Would you please return the lines of the entries below starting at the line that has "ATOM 117 O O" and ending at the line that has "ATOM 123 C CA", both included, exactly as they are?

• _Records from a data collection_
************

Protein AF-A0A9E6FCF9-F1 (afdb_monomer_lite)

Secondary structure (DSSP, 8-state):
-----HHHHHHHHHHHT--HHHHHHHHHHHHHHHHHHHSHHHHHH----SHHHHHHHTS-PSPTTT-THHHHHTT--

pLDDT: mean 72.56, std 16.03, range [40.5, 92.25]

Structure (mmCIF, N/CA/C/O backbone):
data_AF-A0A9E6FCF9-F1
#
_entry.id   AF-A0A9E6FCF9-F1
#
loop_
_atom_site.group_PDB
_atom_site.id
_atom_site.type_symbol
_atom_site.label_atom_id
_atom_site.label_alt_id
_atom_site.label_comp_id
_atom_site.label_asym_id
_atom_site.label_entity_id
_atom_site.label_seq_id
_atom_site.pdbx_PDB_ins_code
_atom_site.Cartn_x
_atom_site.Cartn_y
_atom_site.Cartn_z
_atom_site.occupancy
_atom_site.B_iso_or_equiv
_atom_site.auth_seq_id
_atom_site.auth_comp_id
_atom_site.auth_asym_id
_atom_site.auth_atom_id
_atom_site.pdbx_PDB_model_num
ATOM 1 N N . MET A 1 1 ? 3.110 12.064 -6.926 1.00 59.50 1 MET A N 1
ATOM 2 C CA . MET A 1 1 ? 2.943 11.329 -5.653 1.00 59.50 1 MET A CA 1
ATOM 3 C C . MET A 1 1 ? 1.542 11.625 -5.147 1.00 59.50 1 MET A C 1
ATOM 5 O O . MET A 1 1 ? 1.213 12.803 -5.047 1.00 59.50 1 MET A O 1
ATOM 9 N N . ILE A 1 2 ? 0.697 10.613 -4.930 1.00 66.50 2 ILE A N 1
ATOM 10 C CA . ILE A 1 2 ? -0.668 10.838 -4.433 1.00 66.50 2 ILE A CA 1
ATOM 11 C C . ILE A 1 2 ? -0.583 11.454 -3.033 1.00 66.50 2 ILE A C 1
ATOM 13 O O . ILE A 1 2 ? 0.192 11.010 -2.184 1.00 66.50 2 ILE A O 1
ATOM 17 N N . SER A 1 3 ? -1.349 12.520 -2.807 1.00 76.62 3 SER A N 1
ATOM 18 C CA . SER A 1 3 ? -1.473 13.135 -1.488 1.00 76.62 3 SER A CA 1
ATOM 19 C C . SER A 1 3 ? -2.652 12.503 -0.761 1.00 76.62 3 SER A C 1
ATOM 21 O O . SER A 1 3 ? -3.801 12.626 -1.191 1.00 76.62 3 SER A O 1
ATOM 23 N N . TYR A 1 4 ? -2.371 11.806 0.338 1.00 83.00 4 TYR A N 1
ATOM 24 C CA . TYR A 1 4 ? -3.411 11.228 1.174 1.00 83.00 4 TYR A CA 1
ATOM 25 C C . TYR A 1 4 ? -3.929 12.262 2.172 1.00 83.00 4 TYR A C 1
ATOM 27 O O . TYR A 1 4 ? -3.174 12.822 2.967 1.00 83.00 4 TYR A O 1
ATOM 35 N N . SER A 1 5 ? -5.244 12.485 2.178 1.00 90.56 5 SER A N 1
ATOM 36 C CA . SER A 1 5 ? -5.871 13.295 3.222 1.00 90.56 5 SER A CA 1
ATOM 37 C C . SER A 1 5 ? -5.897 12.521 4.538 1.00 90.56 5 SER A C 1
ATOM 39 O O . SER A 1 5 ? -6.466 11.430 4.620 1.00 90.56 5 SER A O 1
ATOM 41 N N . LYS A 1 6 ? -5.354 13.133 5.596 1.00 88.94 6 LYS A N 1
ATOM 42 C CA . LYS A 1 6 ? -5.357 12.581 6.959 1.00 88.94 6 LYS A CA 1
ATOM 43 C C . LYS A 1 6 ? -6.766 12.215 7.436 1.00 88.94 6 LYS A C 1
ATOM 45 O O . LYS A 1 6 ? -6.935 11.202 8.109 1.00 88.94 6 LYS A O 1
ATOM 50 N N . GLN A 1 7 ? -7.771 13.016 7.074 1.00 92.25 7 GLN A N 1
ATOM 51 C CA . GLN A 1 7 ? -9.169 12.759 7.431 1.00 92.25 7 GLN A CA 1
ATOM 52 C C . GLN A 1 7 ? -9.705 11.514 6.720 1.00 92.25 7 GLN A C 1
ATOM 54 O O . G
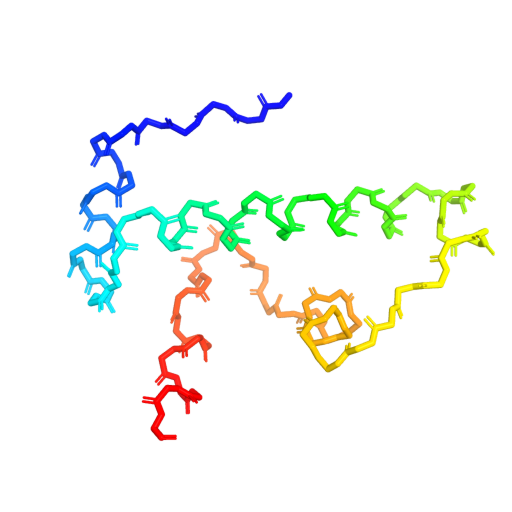LN A 1 7 ? -10.259 10.637 7.378 1.00 92.25 7 GLN A O 1
ATOM 59 N N . LYS A 1 8 ? -9.472 11.393 5.406 1.00 88.75 8 LYS A N 1
ATOM 60 C CA . LYS A 1 8 ? -9.898 10.220 4.625 1.00 88.75 8 LYS A CA 1
ATOM 61 C C . LYS A 1 8 ? -9.250 8.937 5.143 1.00 88.75 8 LYS A C 1
ATOM 63 O O . LYS A 1 8 ? -9.954 7.974 5.427 1.00 88.75 8 LYS A O 1
ATOM 68 N N . LEU A 1 9 ? -7.935 8.968 5.374 1.00 89.56 9 LEU A N 1
ATOM 69 C CA . LEU A 1 9 ? -7.209 7.834 5.945 1.00 89.56 9 LEU A CA 1
ATOM 70 C C . LEU A 1 9 ? -7.727 7.456 7.331 1.00 89.56 9 LEU A C 1
ATOM 72 O O . LEU A 1 9 ? -7.817 6.276 7.643 1.00 89.56 9 LEU A O 1
ATOM 76 N N . SER A 1 10 ? -8.074 8.436 8.171 1.00 90.50 10 SER A N 1
ATOM 77 C CA . SER A 1 10 ? -8.599 8.158 9.510 1.00 90.50 10 SER A CA 1
ATOM 78 C C . SER A 1 10 ? -9.972 7.487 9.471 1.00 90.50 10 SER A C 1
ATOM 80 O O . SER A 1 10 ? -10.231 6.615 10.297 1.00 90.50 10 SER A O 1
ATOM 82 N N . ILE A 1 11 ? -10.838 7.888 8.534 1.00 90.88 11 ILE A N 1
ATOM 83 C CA . ILE A 1 11 ? -12.161 7.281 8.338 1.00 90.88 11 ILE A CA 1
ATOM 84 C C . ILE A 1 11 ? -11.994 5.838 7.864 1.00 90.88 11 ILE A C 1
ATOM 86 O O . ILE A 1 11 ? -12.491 4.927 8.519 1.00 90.88 11 ILE A O 1
ATOM 90 N N . GLN A 1 12 ? -11.210 5.628 6.805 1.00 85.62 12 GLN A N 1
ATOM 91 C CA . GLN A 1 12 ? -10.959 4.297 6.250 1.00 85.62 12 GLN A CA 1
ATOM 92 C C . GLN A 1 12 ? -10.293 3.375 7.276 1.00 85.62 12 GLN A C 1
ATOM 94 O O . GLN A 1 12 ? -10.733 2.251 7.489 1.00 85.62 12 GLN A O 1
ATOM 99 N N . ALA A 1 13 ? -9.258 3.847 7.973 1.00 86.69 13 ALA A N 1
ATOM 100 C CA . ALA A 1 13 ? -8.581
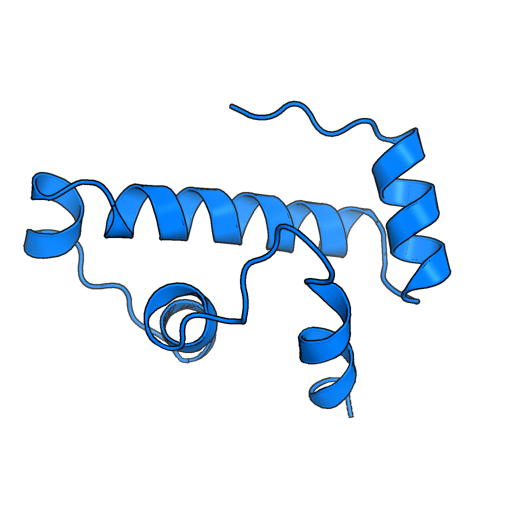 3.056 8.995 1.00 86.69 13 ALA A CA 1
ATOM 101 C C . ALA A 1 13 ? -9.555 2.601 10.090 1.00 86.69 13 ALA A C 1
ATOM 103 O O . ALA A 1 13 ? -9.548 1.431 10.462 1.00 86.69 13 ALA A O 1
ATOM 104 N N . LYS A 1 14 ? -10.447 3.488 10.546 1.00 89.31 14 LYS A N 1
ATOM 105 C CA . LYS A 1 14 ? -11.465 3.150 11.547 1.00 89.31 14 LYS A CA 1
ATOM 106 C C . LYS A 1 14 ? -12.497 2.154 11.014 1.00 89.31 14 LYS A C 1
ATOM 108 O O . LYS A 1 14 ? -12.805 1.194 11.712 1.00 89.31 14 LYS A O 1
ATOM 113 N N . GLU A 1 15 ? -13.000 2.365 9.802 1.00 86.81 15 GLU A N 1
ATOM 114 C CA . GLU A 1 15 ? -13.965 1.478 9.134 1.00 86.81 15 GLU A CA 1
ATOM 115 C C . GLU A 1 15 ? -13.429 0.046 9.009 1.00 86.81 15 GLU A C 1
ATOM 117 O O . GLU A 1 15 ? -14.130 -0.929 9.277 1.00 86.81 15 GLU A O 1
ATOM 122 N N . TYR A 1 16 ? -12.147 -0.080 8.679 1.00 79.00 16 TYR A N 1
ATOM 123 C CA . TYR A 1 16 ? -11.503 -1.369 8.460 1.00 79.00 16 TYR A CA 1
ATOM 124 C C . TYR A 1 16 ? -10.829 -1.964 9.704 1.00 79.00 16 TYR A C 1
ATOM 126 O O . TYR A 1 16 ? -10.397 -3.116 9.663 1.00 79.00 16 TYR A O 1
ATOM 134 N N . GLY A 1 17 ? -10.766 -1.221 10.813 1.00 83.81 17 GLY A N 1
ATOM 135 C CA . GLY A 1 17 ? -10.127 -1.661 12.057 1.00 83.81 17 GLY A CA 1
ATOM 136 C C . GLY A 1 17 ? -8.594 -1.627 12.030 1.00 83.81 17 GLY A C 1
ATOM 137 O O . GLY A 1 17 ? -7.952 -2.379 12.757 1.00 83.81 17 GLY A O 1
ATOM 138 N N . PHE A 1 18 ? -7.997 -0.771 11.199 1.00 84.44 18 PHE A N 1
ATOM 139 C CA . PHE A 1 18 ? -6.551 -0.567 11.117 1.00 84.44 18 PHE A CA 1
ATOM 140 C C . PHE A 1 18 ? -6.094 0.692 11.861 1.00 84.44 18 PHE A C 1
ATOM 142 O O . PHE A 1 18 ? -6.838 1.650 12.062 1.00 84.44 18 PHE A O 1
ATOM 149 N N . ILE A 1 19 ? -4.808 0.722 12.212 1.00 90.62 19 ILE A N 1
ATOM 150 C CA . ILE A 1 19 ? -4.127 1.944 12.651 1.00 90.62 19 ILE A CA 1
ATOM 151 C C . ILE A 1 19 ? -3.860 2.810 11.414 1.00 90.62 19 ILE A C 1
ATOM 153 O O . ILE A 1 19 ? -3.281 2.326 10.439 1.00 90.62 19 ILE A O 1
ATOM 157 N N . ARG A 1 20 ? -4.239 4.096 11.457 1.00 90.19 20 ARG A N 1
ATOM 158 C CA . ARG A 1 20 ? -4.108 5.042 10.328 1.00 90.19 20 ARG A CA 1
ATOM 159 C C . ARG A 1 20 ? -2.711 5.043 9.710 1.00 90.19 20 ARG A C 1
ATOM 161 O O . ARG A 1 20 ? -2.585 4.938 8.496 1.00 90.19 20 ARG A O 1
ATOM 168 N N . ASP A 1 21 ? -1.674 5.154 10.536 1.00 88.38 21 ASP A N 1
ATOM 169 C CA . ASP A 1 21 ? -0.296 5.252 10.045 1.00 88.38 21 ASP A CA 1
ATOM 170 C C . ASP A 1 21 ? 0.178 3.935 9.407 1.00 88.38 21 ASP A C 1
ATOM 172 O O . ASP A 1 21 ? 0.949 3.948 8.450 1.00 88.38 21 ASP A O 1
ATOM 176 N N . THR A 1 22 ? -0.317 2.790 9.886 1.00 85.62 22 THR A N 1
ATOM 177 C CA . THR A 1 22 ? -0.062 1.484 9.260 1.00 85.62 22 THR A CA 1
ATOM 178 C C . THR A 1 22 ? -0.752 1.390 7.904 1.00 85.62 22 THR A C 1
ATOM 180 O O . THR A 1 22 ? -0.123 0.979 6.931 1.00 85.62 22 THR A O 1
ATOM 183 N N . LEU A 1 23 ? -2.014 1.824 7.819 1.00 84.75 23 LEU A N 1
ATOM 184 C CA . LEU A 1 23 ? -2.756 1.872 6.561 1.00 84.75 23 LEU A CA 1
ATOM 185 C C . LEU A 1 23 ? -2.033 2.744 5.526 1.00 84.75 23 LEU A C 1
ATOM 187 O O . LEU A 1 23 ? -1.811 2.312 4.399 1.00 84.75 23 LEU A O 1
ATOM 191 N N . GLU A 1 24 ? -1.611 3.944 5.919 1.00 88.06 24 GLU A N 1
ATOM 192 C CA . GLU A 1 24 ? -0.883 4.851 5.032 1.00 88.06 24 GLU A CA 1
ATOM 193 C C . GLU A 1 24 ? 0.417 4.225 4.507 1.00 88.06 24 GLU A C 1
ATOM 195 O O . GLU A 1 24 ? 0.701 4.299 3.310 1.00 88.06 24 GLU A O 1
ATOM 200 N N . LYS A 1 25 ? 1.192 3.567 5.377 1.00 86.31 25 LYS A N 1
ATOM 201 C CA . LYS A 1 25 ? 2.432 2.881 4.981 1.00 86.31 25 LYS A CA 1
ATOM 202 C C . LYS A 1 25 ? 2.174 1.786 3.950 1.00 86.31 25 LYS A C 1
ATOM 204 O O . LYS A 1 25 ? 2.916 1.694 2.975 1.00 86.31 25 LYS A O 1
ATOM 209 N N . VAL A 1 26 ? 1.130 0.980 4.142 1.00 83.38 26 VAL A N 1
ATOM 210 C CA . VAL A 1 26 ? 0.768 -0.104 3.214 1.00 83.38 26 VAL A CA 1
ATOM 211 C C . VAL A 1 26 ? 0.326 0.453 1.861 1.00 83.38 26 VAL A C 1
ATOM 213 O O . VAL A 1 26 ? 0.774 -0.045 0.826 1.00 83.38 26 VAL A O 1
ATOM 216 N N . LEU A 1 27 ? -0.494 1.508 1.849 1.00 84.12 27 LEU A N 1
ATOM 217 C CA . LEU A 1 27 ? -0.935 2.161 0.613 1.00 84.12 27 LEU A CA 1
ATOM 218 C C . LEU A 1 27 ? 0.257 2.718 -0.176 1.00 84.12 27 LEU A C 1
ATOM 220 O O . LEU A 1 27 ? 0.438 2.367 -1.341 1.00 84.12 27 LEU A O 1
ATOM 224 N N . ARG A 1 28 ? 1.137 3.482 0.482 1.00 86.50 28 ARG A N 1
ATOM 225 C CA . ARG A 1 28 ? 2.355 4.031 -0.139 1.00 86.50 28 ARG A CA 1
ATOM 226 C C . ARG A 1 28 ? 3.289 2.943 -0.666 1.00 86.50 28 ARG A C 1
ATOM 228 O O . ARG A 1 28 ? 3.832 3.075 -1.759 1.00 86.50 28 ARG A O 1
ATOM 235 N N . LEU A 1 29 ? 3.481 1.865 0.096 1.00 84.19 29 LEU A N 1
ATOM 236 C CA . LEU A 1 29 ? 4.307 0.738 -0.338 1.00 84.19 29 LEU A CA 1
ATOM 237 C C . LEU A 1 29 ? 3.724 0.080 -1.592 1.00 84.19 29 LEU A C 1
ATOM 239 O O . LEU A 1 29 ? 4.461 -0.222 -2.525 1.00 84.19 29 LEU A O 1
ATOM 243 N N . THR A 1 30 ? 2.404 -0.091 -1.635 1.00 80.12 30 THR A N 1
ATOM 244 C CA . THR A 1 30 ? 1.709 -0.665 -2.793 1.00 80.12 30 THR A CA 1
ATOM 245 C C . THR A 1 30 ? 1.883 0.207 -4.037 1.00 80.12 30 THR A C 1
ATOM 247 O O . THR A 1 30 ? 2.130 -0.319 -5.118 1.00 80.12 30 THR A O 1
ATOM 250 N N . GLU A 1 31 ? 1.835 1.535 -3.904 1.00 81.88 31 GLU A N 1
ATOM 251 C CA . GLU A 1 31 ? 2.113 2.454 -5.017 1.00 81.88 31 GLU A CA 1
ATOM 252 C C . GLU A 1 31 ? 3.543 2.323 -5.547 1.00 81.88 31 GLU A C 1
ATOM 254 O O . GLU A 1 31 ? 3.740 2.224 -6.757 1.00 81.88 31 GLU A O 1
ATOM 259 N N . ILE A 1 32 ? 4.539 2.295 -4.655 1.00 84.44 32 ILE A N 1
ATOM 260 C CA . ILE A 1 32 ? 5.952 2.141 -5.037 1.00 84.44 32 ILE A CA 1
ATOM 261 C C . ILE A 1 32 ? 6.157 0.818 -5.777 1.00 84.44 32 ILE A C 1
ATOM 263 O O . ILE A 1 32 ? 6.790 0.777 -6.830 1.00 84.44 32 ILE A O 1
ATOM 267 N N . LEU A 1 33 ? 5.591 -0.262 -5.243 1.00 81.19 33 LEU A N 1
ATOM 268 C CA . LEU A 1 33 ? 5.678 -1.589 -5.837 1.00 81.19 33 LEU A CA 1
ATOM 269 C C . LEU A 1 33 ? 4.992 -1.655 -7.210 1.00 81.19 33 LEU A C 1
ATOM 271 O O . LEU A 1 33 ? 5.552 -2.226 -8.145 1.00 81.19 33 LEU A O 1
ATOM 275 N N . ASN A 1 34 ? 3.823 -1.026 -7.358 1.00 79.75 34 ASN A N 1
ATOM 276 C CA . ASN A 1 34 ? 3.138 -0.911 -8.644 1.00 79.75 34 ASN A CA 1
ATOM 277 C C . ASN A 1 34 ? 3.959 -0.115 -9.659 1.00 79.75 34 ASN A C 1
ATOM 279 O O . ASN A 1 34 ? 4.044 -0.531 -10.808 1.00 79.75 34 ASN A O 1
ATOM 283 N N . TYR A 1 35 ? 4.586 0.985 -9.239 1.00 83.88 35 TYR A N 1
ATOM 284 C CA . TYR A 1 35 ? 5.444 1.799 -10.098 1.00 83.88 35 TYR A CA 1
ATOM 285 C C . TYR A 1 35 ? 6.676 1.030 -10.592 1.00 83.88 35 TYR A C 1
ATOM 287 O O . TYR A 1 35 ? 7.007 1.085 -11.777 1.00 83.88 35 TYR A O 1
ATOM 295 N N . ILE A 1 36 ? 7.333 0.275 -9.705 1.00 83.75 36 ILE A N 1
ATOM 296 C CA . ILE A 1 36 ? 8.456 -0.600 -10.074 1.00 83.75 36 ILE A CA 1
ATOM 297 C C . ILE A 1 36 ? 7.992 -1.639 -11.100 1.00 83.75 36 ILE A C 1
ATOM 299 O O . ILE A 1 36 ? 8.656 -1.843 -12.110 1.00 83.75 36 ILE A O 1
ATOM 303 N N . ASN A 1 37 ? 6.833 -2.260 -10.870 1.00 79.94 37 ASN A N 1
ATOM 304 C CA . ASN A 1 37 ? 6.316 -3.317 -11.734 1.00 79.94 37 ASN A CA 1
ATOM 305 C C . ASN A 1 37 ? 5.794 -2.798 -13.089 1.00 79.94 37 ASN A C 1
ATOM 307 O O . ASN A 1 37 ? 5.884 -3.511 -14.085 1.00 79.94 37 ASN A O 1
ATOM 311 N N . SER A 1 38 ? 5.243 -1.581 -13.150 1.00 82.56 38 SER A N 1
ATOM 312 C CA . SER A 1 38 ? 4.715 -0.990 -14.389 1.00 82.56 38 SER A CA 1
ATOM 313 C C . SER A 1 38 ? 5.784 -0.338 -15.263 1.00 82.56 38 SER A C 1
ATOM 315 O O . SER A 1 38 ? 5.535 -0.103 -16.443 1.00 82.56 38 SER A O 1
ATOM 317 N N . THR A 1 39 ? 6.958 -0.041 -14.704 1.00 85.12 39 THR A N 1
ATOM 318 C CA . THR A 1 39 ? 8.064 0.588 -15.429 1.00 85.12 39 THR A CA 1
ATOM 319 C C . THR A 1 39 ? 8.976 -0.498 -16.009 1.00 85.12 39 THR A C 1
ATOM 321 O O . THR A 1 39 ? 9.664 -1.152 -15.227 1.00 85.12 39 THR A O 1
ATOM 324 N N . PRO A 1 40 ? 9.055 -0.682 -17.345 1.00 83.06 40 PRO A N 1
ATOM 325 C CA . PRO A 1 40 ? 9.776 -1.806 -17.962 1.00 83.06 40 PRO A CA 1
ATOM 326 C C . PRO A 1 40 ? 11.233 -1.927 -17.500 1.00 83.06 40 PRO A C 1
ATOM 328 O O . PRO A 1 40 ? 11.666 -2.985 -17.059 1.00 83.06 40 PRO A O 1
ATOM 331 N N . ILE A 1 41 ? 11.949 -0.798 -17.469 1.00 89.56 41 ILE A N 1
ATOM 332 C CA . ILE A 1 41 ? 13.346 -0.729 -17.018 1.
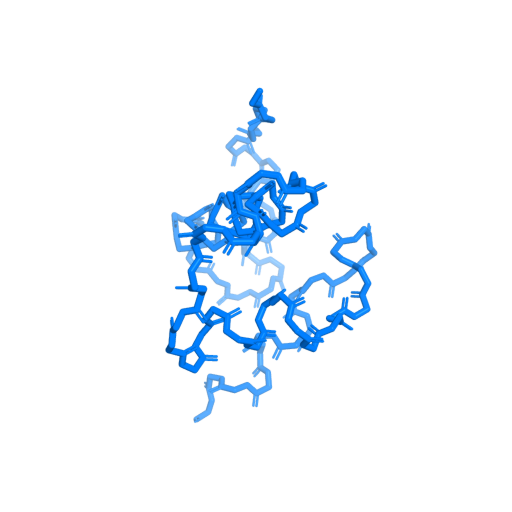00 89.56 41 ILE A CA 1
ATOM 333 C C . ILE A 1 41 ? 13.491 -1.193 -15.562 1.00 89.56 41 ILE A C 1
ATOM 335 O O . ILE A 1 41 ? 14.460 -1.863 -15.223 1.00 89.56 41 ILE A O 1
ATOM 339 N N . LEU A 1 42 ? 12.561 -0.824 -14.680 1.00 83.81 42 LEU A N 1
ATOM 340 C CA . LEU A 1 42 ? 12.641 -1.193 -13.266 1.00 83.81 42 LEU A CA 1
ATOM 341 C C . LEU A 1 42 ? 12.195 -2.635 -13.042 1.00 83.81 42 LEU A C 1
ATOM 343 O O . LEU A 1 42 ? 12.798 -3.321 -12.231 1.00 83.81 42 LEU A O 1
ATOM 347 N N . ASN A 1 43 ? 11.191 -3.110 -13.772 1.00 80.25 43 ASN A N 1
ATOM 348 C CA . ASN A 1 43 ? 10.719 -4.487 -13.683 1.00 80.25 43 ASN A CA 1
ATOM 349 C C . ASN A 1 43 ? 11.829 -5.481 -14.060 1.00 80.25 43 ASN A C 1
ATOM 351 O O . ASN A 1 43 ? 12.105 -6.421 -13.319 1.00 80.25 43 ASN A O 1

************

• _Task answer_
ATOM 117 O O . GLU A 1 15 ? -14.130 -0.929 9.277 1.00 86.81 15 GLU A O 1
ATOM 122 N N . TYR A 1 16 ? -12.147 -0.080 8.679 1.00 79.00 16 TYR A N 1
ATOM 123 C CA . TYR A 1 16 ? -11.503 -1.369 8.460 1.00 79.00 16 TYR A CA 1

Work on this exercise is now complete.